Description of the task |
Repeat the stretch of entries below from the line with "ATOM 202 N N" through the line with "ATOM 213 C C". Include both ends and add nothing.

Available data |

□ □ □

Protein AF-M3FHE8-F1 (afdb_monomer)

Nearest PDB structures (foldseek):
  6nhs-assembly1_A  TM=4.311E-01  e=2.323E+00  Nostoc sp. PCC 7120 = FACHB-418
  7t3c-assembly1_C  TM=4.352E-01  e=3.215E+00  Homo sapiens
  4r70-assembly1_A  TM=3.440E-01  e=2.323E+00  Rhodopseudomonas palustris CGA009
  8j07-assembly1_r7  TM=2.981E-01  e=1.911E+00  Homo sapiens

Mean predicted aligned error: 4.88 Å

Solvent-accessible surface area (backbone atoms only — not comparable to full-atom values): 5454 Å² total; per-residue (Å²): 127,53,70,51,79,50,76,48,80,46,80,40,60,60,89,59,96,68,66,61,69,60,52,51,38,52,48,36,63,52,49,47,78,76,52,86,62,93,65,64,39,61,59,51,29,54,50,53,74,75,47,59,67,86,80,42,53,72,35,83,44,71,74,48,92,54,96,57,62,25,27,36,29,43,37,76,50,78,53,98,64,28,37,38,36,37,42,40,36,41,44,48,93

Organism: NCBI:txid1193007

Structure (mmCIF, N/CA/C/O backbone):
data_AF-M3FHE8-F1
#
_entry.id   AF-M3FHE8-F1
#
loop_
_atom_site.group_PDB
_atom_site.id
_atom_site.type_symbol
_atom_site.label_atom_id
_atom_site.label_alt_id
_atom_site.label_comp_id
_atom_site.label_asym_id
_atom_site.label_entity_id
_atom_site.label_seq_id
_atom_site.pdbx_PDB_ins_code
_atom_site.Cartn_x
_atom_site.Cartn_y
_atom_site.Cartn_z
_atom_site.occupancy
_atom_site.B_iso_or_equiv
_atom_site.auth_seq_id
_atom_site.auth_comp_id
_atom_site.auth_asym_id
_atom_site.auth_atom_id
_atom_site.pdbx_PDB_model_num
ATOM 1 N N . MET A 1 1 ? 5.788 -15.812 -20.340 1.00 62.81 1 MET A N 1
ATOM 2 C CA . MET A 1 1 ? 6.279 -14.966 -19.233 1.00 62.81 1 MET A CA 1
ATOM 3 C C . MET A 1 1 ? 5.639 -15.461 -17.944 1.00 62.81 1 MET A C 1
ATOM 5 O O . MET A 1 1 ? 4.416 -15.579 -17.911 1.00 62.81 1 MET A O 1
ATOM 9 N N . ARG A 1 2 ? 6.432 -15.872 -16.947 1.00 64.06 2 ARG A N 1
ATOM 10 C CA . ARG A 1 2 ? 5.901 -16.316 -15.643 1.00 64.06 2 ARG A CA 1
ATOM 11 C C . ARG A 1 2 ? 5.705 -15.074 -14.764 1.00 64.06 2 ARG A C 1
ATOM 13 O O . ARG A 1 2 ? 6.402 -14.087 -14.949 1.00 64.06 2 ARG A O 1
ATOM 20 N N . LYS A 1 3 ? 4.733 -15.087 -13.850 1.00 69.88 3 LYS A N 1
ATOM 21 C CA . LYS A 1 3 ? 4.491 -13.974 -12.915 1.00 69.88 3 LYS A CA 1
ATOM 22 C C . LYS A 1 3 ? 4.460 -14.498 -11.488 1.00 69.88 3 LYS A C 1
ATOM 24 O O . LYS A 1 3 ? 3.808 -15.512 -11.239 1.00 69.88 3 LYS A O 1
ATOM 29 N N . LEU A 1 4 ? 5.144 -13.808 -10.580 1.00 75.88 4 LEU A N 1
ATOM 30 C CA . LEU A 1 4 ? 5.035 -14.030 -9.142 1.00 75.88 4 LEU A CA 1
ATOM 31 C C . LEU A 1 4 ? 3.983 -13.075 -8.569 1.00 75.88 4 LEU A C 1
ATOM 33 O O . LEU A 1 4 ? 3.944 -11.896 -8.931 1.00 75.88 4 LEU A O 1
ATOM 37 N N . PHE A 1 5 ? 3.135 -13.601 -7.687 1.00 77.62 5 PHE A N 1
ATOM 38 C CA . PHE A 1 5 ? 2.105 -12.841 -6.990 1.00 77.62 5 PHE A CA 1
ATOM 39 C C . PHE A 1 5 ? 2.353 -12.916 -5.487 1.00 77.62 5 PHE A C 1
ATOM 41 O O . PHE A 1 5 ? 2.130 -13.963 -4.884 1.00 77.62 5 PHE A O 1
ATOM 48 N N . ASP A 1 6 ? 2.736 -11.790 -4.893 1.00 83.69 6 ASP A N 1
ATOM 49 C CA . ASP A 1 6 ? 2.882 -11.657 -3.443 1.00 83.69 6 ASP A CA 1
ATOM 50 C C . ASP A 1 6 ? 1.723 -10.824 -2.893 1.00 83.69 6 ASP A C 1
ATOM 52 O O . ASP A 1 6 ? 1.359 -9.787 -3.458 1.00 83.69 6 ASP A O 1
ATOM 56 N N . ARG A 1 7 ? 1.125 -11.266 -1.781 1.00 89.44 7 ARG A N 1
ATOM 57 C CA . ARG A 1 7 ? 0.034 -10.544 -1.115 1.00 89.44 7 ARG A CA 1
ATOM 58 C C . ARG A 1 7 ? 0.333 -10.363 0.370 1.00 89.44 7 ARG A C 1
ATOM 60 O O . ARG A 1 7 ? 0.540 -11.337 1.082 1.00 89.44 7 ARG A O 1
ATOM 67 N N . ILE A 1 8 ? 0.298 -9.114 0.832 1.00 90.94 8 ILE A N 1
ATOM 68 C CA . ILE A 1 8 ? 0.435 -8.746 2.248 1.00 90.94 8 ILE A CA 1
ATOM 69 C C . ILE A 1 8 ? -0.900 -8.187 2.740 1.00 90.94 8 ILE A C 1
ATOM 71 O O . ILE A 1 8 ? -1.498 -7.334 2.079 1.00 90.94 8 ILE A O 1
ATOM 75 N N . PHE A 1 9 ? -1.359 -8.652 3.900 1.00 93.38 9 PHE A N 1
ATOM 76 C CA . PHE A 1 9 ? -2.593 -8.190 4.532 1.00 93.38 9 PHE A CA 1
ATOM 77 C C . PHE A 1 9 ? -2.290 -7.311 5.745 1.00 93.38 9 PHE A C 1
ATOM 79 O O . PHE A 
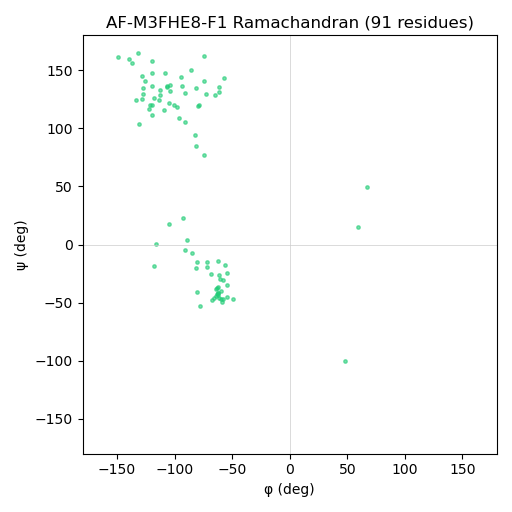1 9 ? -1.449 -7.653 6.572 1.00 93.38 9 PHE A O 1
ATOM 86 N N . PHE A 1 10 ? -3.024 -6.207 5.865 1.00 94.38 10 PHE A N 1
ATOM 87 C CA . PHE A 1 10 ? -3.033 -5.343 7.039 1.00 94.38 10 PHE A CA 1
ATOM 88 C C . PHE A 1 10 ? -4.461 -5.269 7.566 1.00 94.38 10 PHE A C 1
ATOM 90 O O . PHE A 1 10 ? -5.368 -4.840 6.848 1.00 94.38 10 PHE A O 1
ATOM 97 N N . GLU A 1 11 ? -4.666 -5.691 8.809 1.00 94.62 11 GLU A N 1
ATOM 98 C CA . GLU A 1 11 ? -5.975 -5.676 9.454 1.00 94.62 11 GLU A CA 1
ATOM 99 C C . GLU A 1 11 ? -5.986 -4.670 10.597 1.00 94.62 11 GLU A C 1
ATOM 101 O O . GLU A 1 11 ? -5.144 -4.717 11.491 1.00 94.62 11 GLU A O 1
ATOM 106 N N . PHE A 1 12 ? -6.980 -3.787 10.587 1.00 93.81 12 PHE A N 1
ATOM 107 C CA . PHE A 1 12 ? -7.173 -2.790 11.628 1.00 93.81 12 PHE A CA 1
ATOM 108 C C . PHE A 1 12 ? -8.587 -2.885 12.204 1.00 93.81 12 PHE A C 1
ATOM 110 O O . PHE A 1 12 ? -9.539 -3.068 11.440 1.00 93.81 12 PHE A O 1
ATOM 117 N N . PRO A 1 13 ? -8.773 -2.719 13.524 1.00 93.38 13 PRO A N 1
ATOM 118 C CA . PRO A 1 13 ? -10.101 -2.557 14.107 1.00 93.38 13 PRO A CA 1
ATOM 119 C C . PRO A 1 13 ? -10.785 -1.295 13.562 1.00 93.38 13 PRO A C 1
ATOM 121 O O . PRO A 1 13 ? -10.193 -0.213 13.557 1.00 93.38 13 PRO A O 1
ATOM 124 N N . SER A 1 14 ? -12.040 -1.406 13.118 1.00 88.81 14 SER A N 1
ATOM 125 C CA . SER A 1 14 ? -12.785 -0.278 12.531 1.00 88.81 14 SER A CA 1
ATOM 126 C C . SER A 1 14 ? -13.209 0.780 13.557 1.00 88.81 14 SER A C 1
ATOM 128 O O . SER A 1 14 ? -13.564 1.896 13.185 1.00 88.81 14 SER A O 1
ATOM 130 N N . ASN A 1 15 ? -13.159 0.446 14.848 1.00 89.69 15 ASN A N 1
ATOM 131 C CA . ASN A 1 15 ? -13.497 1.334 15.960 1.00 89.69 15 ASN A CA 1
ATOM 132 C C . ASN A 1 15 ? -12.332 2.235 16.414 1.00 89.69 15 ASN A C 1
ATOM 134 O O . ASN A 1 15 ? -12.541 3.123 17.239 1.00 89.69 15 ASN A O 1
ATOM 138 N N . ILE A 1 16 ? -11.118 2.036 15.890 1.00 88.75 16 ILE A N 1
ATOM 139 C CA . ILE A 1 16 ? -9.937 2.832 16.244 1.00 88.75 16 ILE A CA 1
ATOM 140 C C . ILE A 1 16 ? -9.716 3.914 15.190 1.00 88.75 16 ILE A C 1
ATOM 142 O O . ILE A 1 16 ? -9.428 3.598 14.042 1.00 88.75 16 ILE A O 1
ATOM 146 N N . LYS A 1 17 ? -9.777 5.195 15.566 1.00 83.75 17 LYS A N 1
ATOM 147 C CA . LYS A 1 17 ? -9.469 6.305 14.648 1.00 83.75 17 LYS A CA 1
ATOM 148 C C . LYS A 1 17 ? -7.958 6.534 14.556 1.00 83.75 17 LYS A C 1
ATOM 150 O O . LYS A 1 17 ? -7.397 7.282 15.349 1.00 83.75 17 LYS A O 1
ATOM 155 N N . ILE A 1 18 ? -7.318 5.920 13.566 1.00 88.81 18 ILE A N 1
ATOM 156 C CA . ILE A 1 18 ? -5.912 6.154 13.201 1.00 88.81 18 ILE A CA 1
ATOM 157 C C . ILE A 1 18 ? -5.780 6.363 11.692 1.00 88.81 18 ILE A C 1
ATOM 159 O O . ILE A 1 18 ? -6.685 6.044 10.919 1.00 88.81 18 ILE A O 1
ATOM 163 N N . ASN A 1 19 ? -4.632 6.880 11.258 1.00 92.56 19 ASN A N 1
ATOM 164 C CA . ASN A 1 19 ? -4.302 6.945 9.841 1.00 92.56 19 ASN A CA 1
ATOM 165 C C . ASN A 1 19 ? -3.750 5.589 9.372 1.00 92.56 19 ASN A C 1
ATOM 167 O O . ASN A 1 19 ? -2.539 5.379 9.335 1.00 92.56 19 ASN A O 1
ATOM 171 N N . TYR A 1 20 ? -4.651 4.670 9.010 1.00 93.69 20 TYR A N 1
ATOM 172 C CA . TYR A 1 20 ? -4.288 3.322 8.550 1.00 93.69 20 TYR A CA 1
ATOM 173 C C . TYR A 1 20 ? -3.307 3.342 7.377 1.00 93.69 20 TYR A C 1
ATOM 175 O O . TYR A 1 20 ? -2.430 2.491 7.286 1.00 93.69 20 TYR A O 1
ATOM 183 N N . TYR A 1 21 ? -3.431 4.330 6.489 1.00 94.19 21 TYR A N 1
ATOM 184 C CA . TYR A 1 21 ? -2.551 4.472 5.338 1.00 94.19 21 TYR A CA 1
ATOM 185 C C . TYR A 1 21 ? -1.100 4.738 5.755 1.00 94.19 21 TYR A C 1
ATOM 187 O O . TYR A 1 21 ? -0.180 4.083 5.263 1.00 94.19 21 TYR A O 1
ATOM 195 N N . THR A 1 22 ? -0.894 5.635 6.722 1.00 95.44 22 THR A N 1
ATOM 196 C CA . THR A 1 22 ? 0.428 5.872 7.318 1.00 95.44 22 THR A CA 1
ATOM 197 C C . THR A 1 22 ? 0.961 4.624 8.022 1.00 95.44 22 THR A C 1
ATOM 199 O O . THR A 1 22 ? 2.129 4.282 7.841 1.00 95.44 22 THR A O 1
ATOM 202 N N . GLU A 1 23 ? 0.118 3.902 8.764 1.00 95.44 23 GLU A N 1
ATOM 203 C CA . GLU A 1 23 ? 0.531 2.667 9.445 1.00 95.44 23 GLU A CA 1
ATOM 204 C C . GLU A 1 23 ? 0.956 1.561 8.474 1.00 95.44 23 GLU A C 1
ATOM 206 O O . GLU A 1 23 ? 1.942 0.865 8.719 1.00 95.44 23 GLU A O 1
ATOM 211 N N . ILE A 1 24 ? 0.282 1.431 7.330 1.00 95.56 24 ILE A N 1
ATOM 212 C CA . ILE A 1 24 ? 0.690 0.511 6.259 1.00 95.56 24 ILE A CA 1
ATOM 213 C C . ILE A 1 24 ? 2.075 0.888 5.728 1.00 95.56 24 ILE A C 1
ATOM 215 O O . ILE A 1 24 ? 2.937 0.020 5.601 1.00 95.56 24 ILE A O 1
ATOM 219 N N . ILE A 1 25 ? 2.324 2.174 5.458 1.00 95.94 25 ILE A N 1
ATOM 22
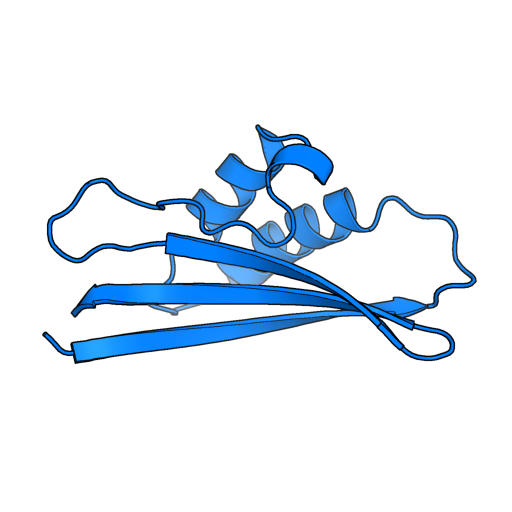0 C CA . ILE A 1 25 ? 3.634 2.651 4.986 1.00 95.94 25 ILE A CA 1
ATOM 221 C C . ILE A 1 25 ? 4.727 2.322 6.010 1.00 95.94 25 ILE A C 1
ATOM 223 O O . ILE A 1 25 ? 5.773 1.784 5.640 1.00 95.94 25 ILE A O 1
ATOM 227 N N . ASN A 1 26 ? 4.482 2.597 7.292 1.00 95.00 26 ASN A N 1
ATOM 228 C CA . ASN A 1 26 ? 5.429 2.306 8.369 1.00 95.00 26 ASN A CA 1
ATOM 229 C C . ASN A 1 26 ? 5.694 0.802 8.505 1.00 95.00 26 ASN A C 1
ATOM 231 O O . ASN A 1 26 ? 6.848 0.387 8.615 1.00 95.00 26 ASN A O 1
ATOM 235 N N . SER A 1 27 ? 4.643 -0.012 8.419 1.00 93.50 27 SER A N 1
ATOM 236 C CA . SER A 1 27 ? 4.734 -1.473 8.474 1.00 93.50 27 SER A CA 1
ATOM 237 C C . SER A 1 27 ? 5.560 -2.027 7.313 1.00 93.50 27 SER A C 1
ATOM 239 O O . SER A 1 27 ? 6.439 -2.857 7.526 1.00 93.50 27 SER A O 1
ATOM 241 N N . LEU A 1 28 ? 5.362 -1.521 6.091 1.00 93.06 28 LEU A N 1
ATOM 242 C CA . LEU A 1 28 ? 6.169 -1.897 4.924 1.00 93.06 28 LEU A CA 1
ATOM 243 C C . LEU A 1 28 ? 7.645 -1.510 5.097 1.00 93.06 28 LEU A C 1
ATOM 245 O O . LEU A 1 28 ? 8.529 -2.307 4.783 1.00 93.06 28 LEU A O 1
ATOM 249 N N . LEU A 1 29 ? 7.920 -0.313 5.631 1.00 91.94 29 LEU A N 1
ATOM 250 C CA . LEU A 1 29 ? 9.281 0.156 5.924 1.00 91.94 29 LEU A CA 1
ATOM 251 C C . LEU A 1 29 ? 9.962 -0.612 7.065 1.00 91.94 29 LEU A C 1
ATOM 253 O O . LEU A 1 29 ? 11.196 -0.650 7.121 1.00 91.94 29 LEU A O 1
ATOM 257 N N . PHE A 1 30 ? 9.183 -1.200 7.969 1.00 90.88 30 PHE A N 1
ATOM 258 C CA . PHE A 1 30 ? 9.678 -2.086 9.011 1.00 90.88 30 PHE A CA 1
ATOM 259 C C . PHE A 1 30 ? 9.971 -3.480 8.448 1.00 90.88 30 PHE A C 1
ATOM 261 O O . PHE A 1 30 ? 11.100 -3.950 8.559 1.00 90.88 30 PHE A O 1
ATOM 268 N N . ILE A 1 31 ? 8.996 -4.099 7.773 1.00 88.00 31 ILE A N 1
ATOM 269 C CA . ILE A 1 31 ? 9.096 -5.466 7.240 1.00 88.00 31 ILE A CA 1
ATOM 270 C C . ILE A 1 31 ? 10.213 -5.581 6.198 1.00 88.00 31 ILE A C 1
ATOM 272 O O . ILE A 1 31 ? 10.930 -6.575 6.211 1.00 88.00 31 ILE A O 1
ATOM 276 N N . GLN A 1 32 ? 10.445 -4.562 5.354 1.00 86.81 32 GLN A N 1
ATOM 277 C CA . GLN A 1 32 ? 11.556 -4.581 4.380 1.00 86.81 32 GLN A CA 1
ATOM 278 C C . GLN A 1 32 ? 12.932 -4.848 5.017 1.00 86.81 32 GLN A C 1
ATOM 280 O O . GLN A 1 32 ? 13.826 -5.306 4.322 1.00 86.81 32 GLN A O 1
ATOM 285 N N . LYS A 1 33 ? 13.124 -4.550 6.313 1.00 84.31 33 LYS A N 1
ATOM 286 C CA . LYS A 1 33 ? 14.405 -4.766 7.007 1.00 84.31 33 LYS A CA 1
ATOM 287 C C . LYS A 1 33 ? 14.692 -6.246 7.252 1.00 84.31 33 LYS A C 1
ATOM 289 O O . LYS A 1 33 ? 15.833 -6.602 7.508 1.00 84.31 33 LYS A O 1
ATOM 294 N N . PHE A 1 34 ? 13.653 -7.070 7.193 1.00 82.06 34 PHE A N 1
ATOM 295 C CA . PHE A 1 34 ? 13.691 -8.503 7.457 1.00 82.06 34 PHE A CA 1
ATOM 296 C C . PHE A 1 34 ? 13.341 -9.324 6.212 1.00 82.06 34 PHE A C 1
ATOM 298 O O . PHE A 1 34 ? 13.266 -10.545 6.292 1.00 82.06 34 PHE A O 1
ATOM 305 N N . ASN A 1 35 ? 13.059 -8.668 5.081 1.00 66.25 35 ASN A N 1
ATOM 30
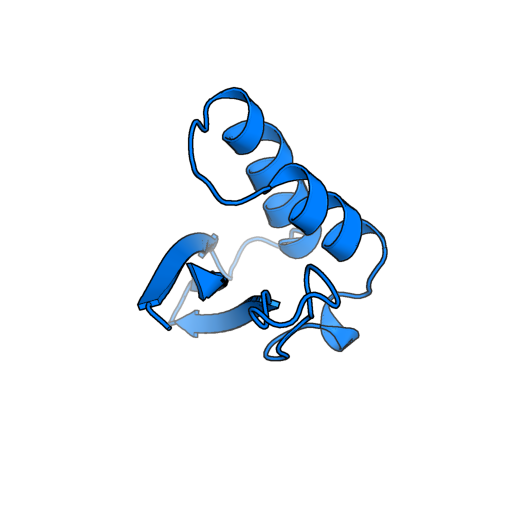6 C CA . ASN A 1 35 ? 12.503 -9.324 3.910 1.00 66.25 35 ASN A CA 1
ATOM 307 C C . ASN A 1 35 ? 13.586 -9.612 2.862 1.00 66.25 35 ASN A C 1
ATOM 309 O O . ASN A 1 35 ? 14.187 -8.681 2.331 1.00 66.25 35 ASN A O 1
ATOM 313 N N . GLU A 1 36 ? 13.765 -10.889 2.524 1.00 64.94 36 GLU A N 1
ATOM 314 C CA . GLU A 1 36 ? 14.550 -11.357 1.368 1.00 64.94 36 GLU A CA 1
ATOM 315 C C . GLU A 1 36 ? 13.696 -11.477 0.088 1.00 64.94 36 GLU A C 1
ATOM 317 O O . GLU A 1 36 ? 14.176 -11.948 -0.942 1.00 64.94 36 GLU A O 1
ATOM 322 N N . SER A 1 37 ? 12.414 -11.080 0.130 1.00 66.19 37 SER A N 1
ATOM 323 C CA . SER A 1 37 ? 11.517 -11.160 -1.030 1.00 66.19 37 SER A CA 1
ATOM 324 C C . SER A 1 37 ? 12.074 -10.400 -2.237 1.00 66.19 37 SER A C 1
ATOM 326 O O . SER A 1 37 ? 12.605 -9.294 -2.129 1.00 66.19 37 SER A O 1
ATOM 328 N N . SER A 1 38 ? 11.833 -10.978 -3.416 1.00 66.44 38 SER A N 1
ATOM 329 C CA . SER A 1 38 ? 12.040 -10.339 -4.720 1.00 66.44 38 SER A CA 1
ATOM 330 C C . SER A 1 38 ? 11.276 -9.013 -4.886 1.00 66.44 38 SER A C 1
ATOM 332 O O . SER A 1 38 ? 11.613 -8.201 -5.749 1.00 66.44 38 SER A O 1
ATOM 334 N N . VAL A 1 39 ? 10.268 -8.754 -4.044 1.00 75.81 39 VAL A N 1
ATOM 335 C CA . VAL A 1 39 ? 9.509 -7.505 -4.033 1.00 75.81 39 VAL A CA 1
ATOM 336 C C . VAL A 1 39 ? 10.270 -6.393 -3.317 1.00 75.81 39 VAL A C 1
ATOM 338 O O . VAL A 1 39 ? 10.481 -6.417 -2.104 1.00 75.81 39 VAL A O 1
ATOM 341 N N . ASN A 1 40 ? 10.555 -5.312 -4.047 1.00 85.00 40 ASN A N 1
ATOM 342 C CA . ASN A 1 40 ? 11.126 -4.094 -3.479 1.00 85.00 40 ASN A CA 1
ATOM 343 C C . ASN A 1 40 ? 10.077 -3.290 -2.679 1.00 85.00 40 ASN A C 1
ATOM 345 O O . ASN A 1 40 ? 9.564 -2.259 -3.128 1.00 85.00 40 ASN A O 1
ATOM 349 N N . LEU A 1 41 ? 9.772 -3.756 -1.462 1.00 88.62 41 LEU A N 1
ATOM 350 C CA . LEU A 1 41 ? 8.840 -3.096 -0.539 1.00 88.62 41 LEU A CA 1
ATOM 351 C C . LEU A 1 41 ? 9.265 -1.656 -0.210 1.00 88.62 41 LEU A C 1
ATOM 353 O O . LEU A 1 41 ? 8.403 -0.800 -0.018 1.00 88.62 41 LEU A O 1
ATOM 357 N N . SER A 1 42 ? 10.571 -1.360 -0.212 1.00 89.12 42 SER A N 1
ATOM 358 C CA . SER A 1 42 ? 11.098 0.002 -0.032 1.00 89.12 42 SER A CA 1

□ □ □

Solution for this task |
ATOM 202 N N . GLU A 1 23 ? 0.118 3.902 8.764 1.00 95.44 23 GLU A N 1
ATOM 203 C CA . GLU A 1 23 ? 0.531 2.667 9.445 1.00 95.44 23 GLU A CA 1
ATOM 204 C C . GLU A 1 23 ? 0.956 1.561 8.474 1.00 95.44 23 GLU A C 1
ATOM 206 O O . GLU A 1 23 ? 1.942 0.865 8.719 1.00 95.44 23 GLU A O 1
ATOM 211 N N . ILE A 1 24 ? 0.282 1.431 7.330 1.00 95.56 24 ILE A N 1
ATOM 212 C CA . ILE A 1 24 ? 0.690 0.511 6.259 1.00 95.56 24 ILE A CA 1
ATOM 213 C C . ILE A 1 24 ? 2.075 0.888 5.728 1.00 95.56 24 ILE A C 1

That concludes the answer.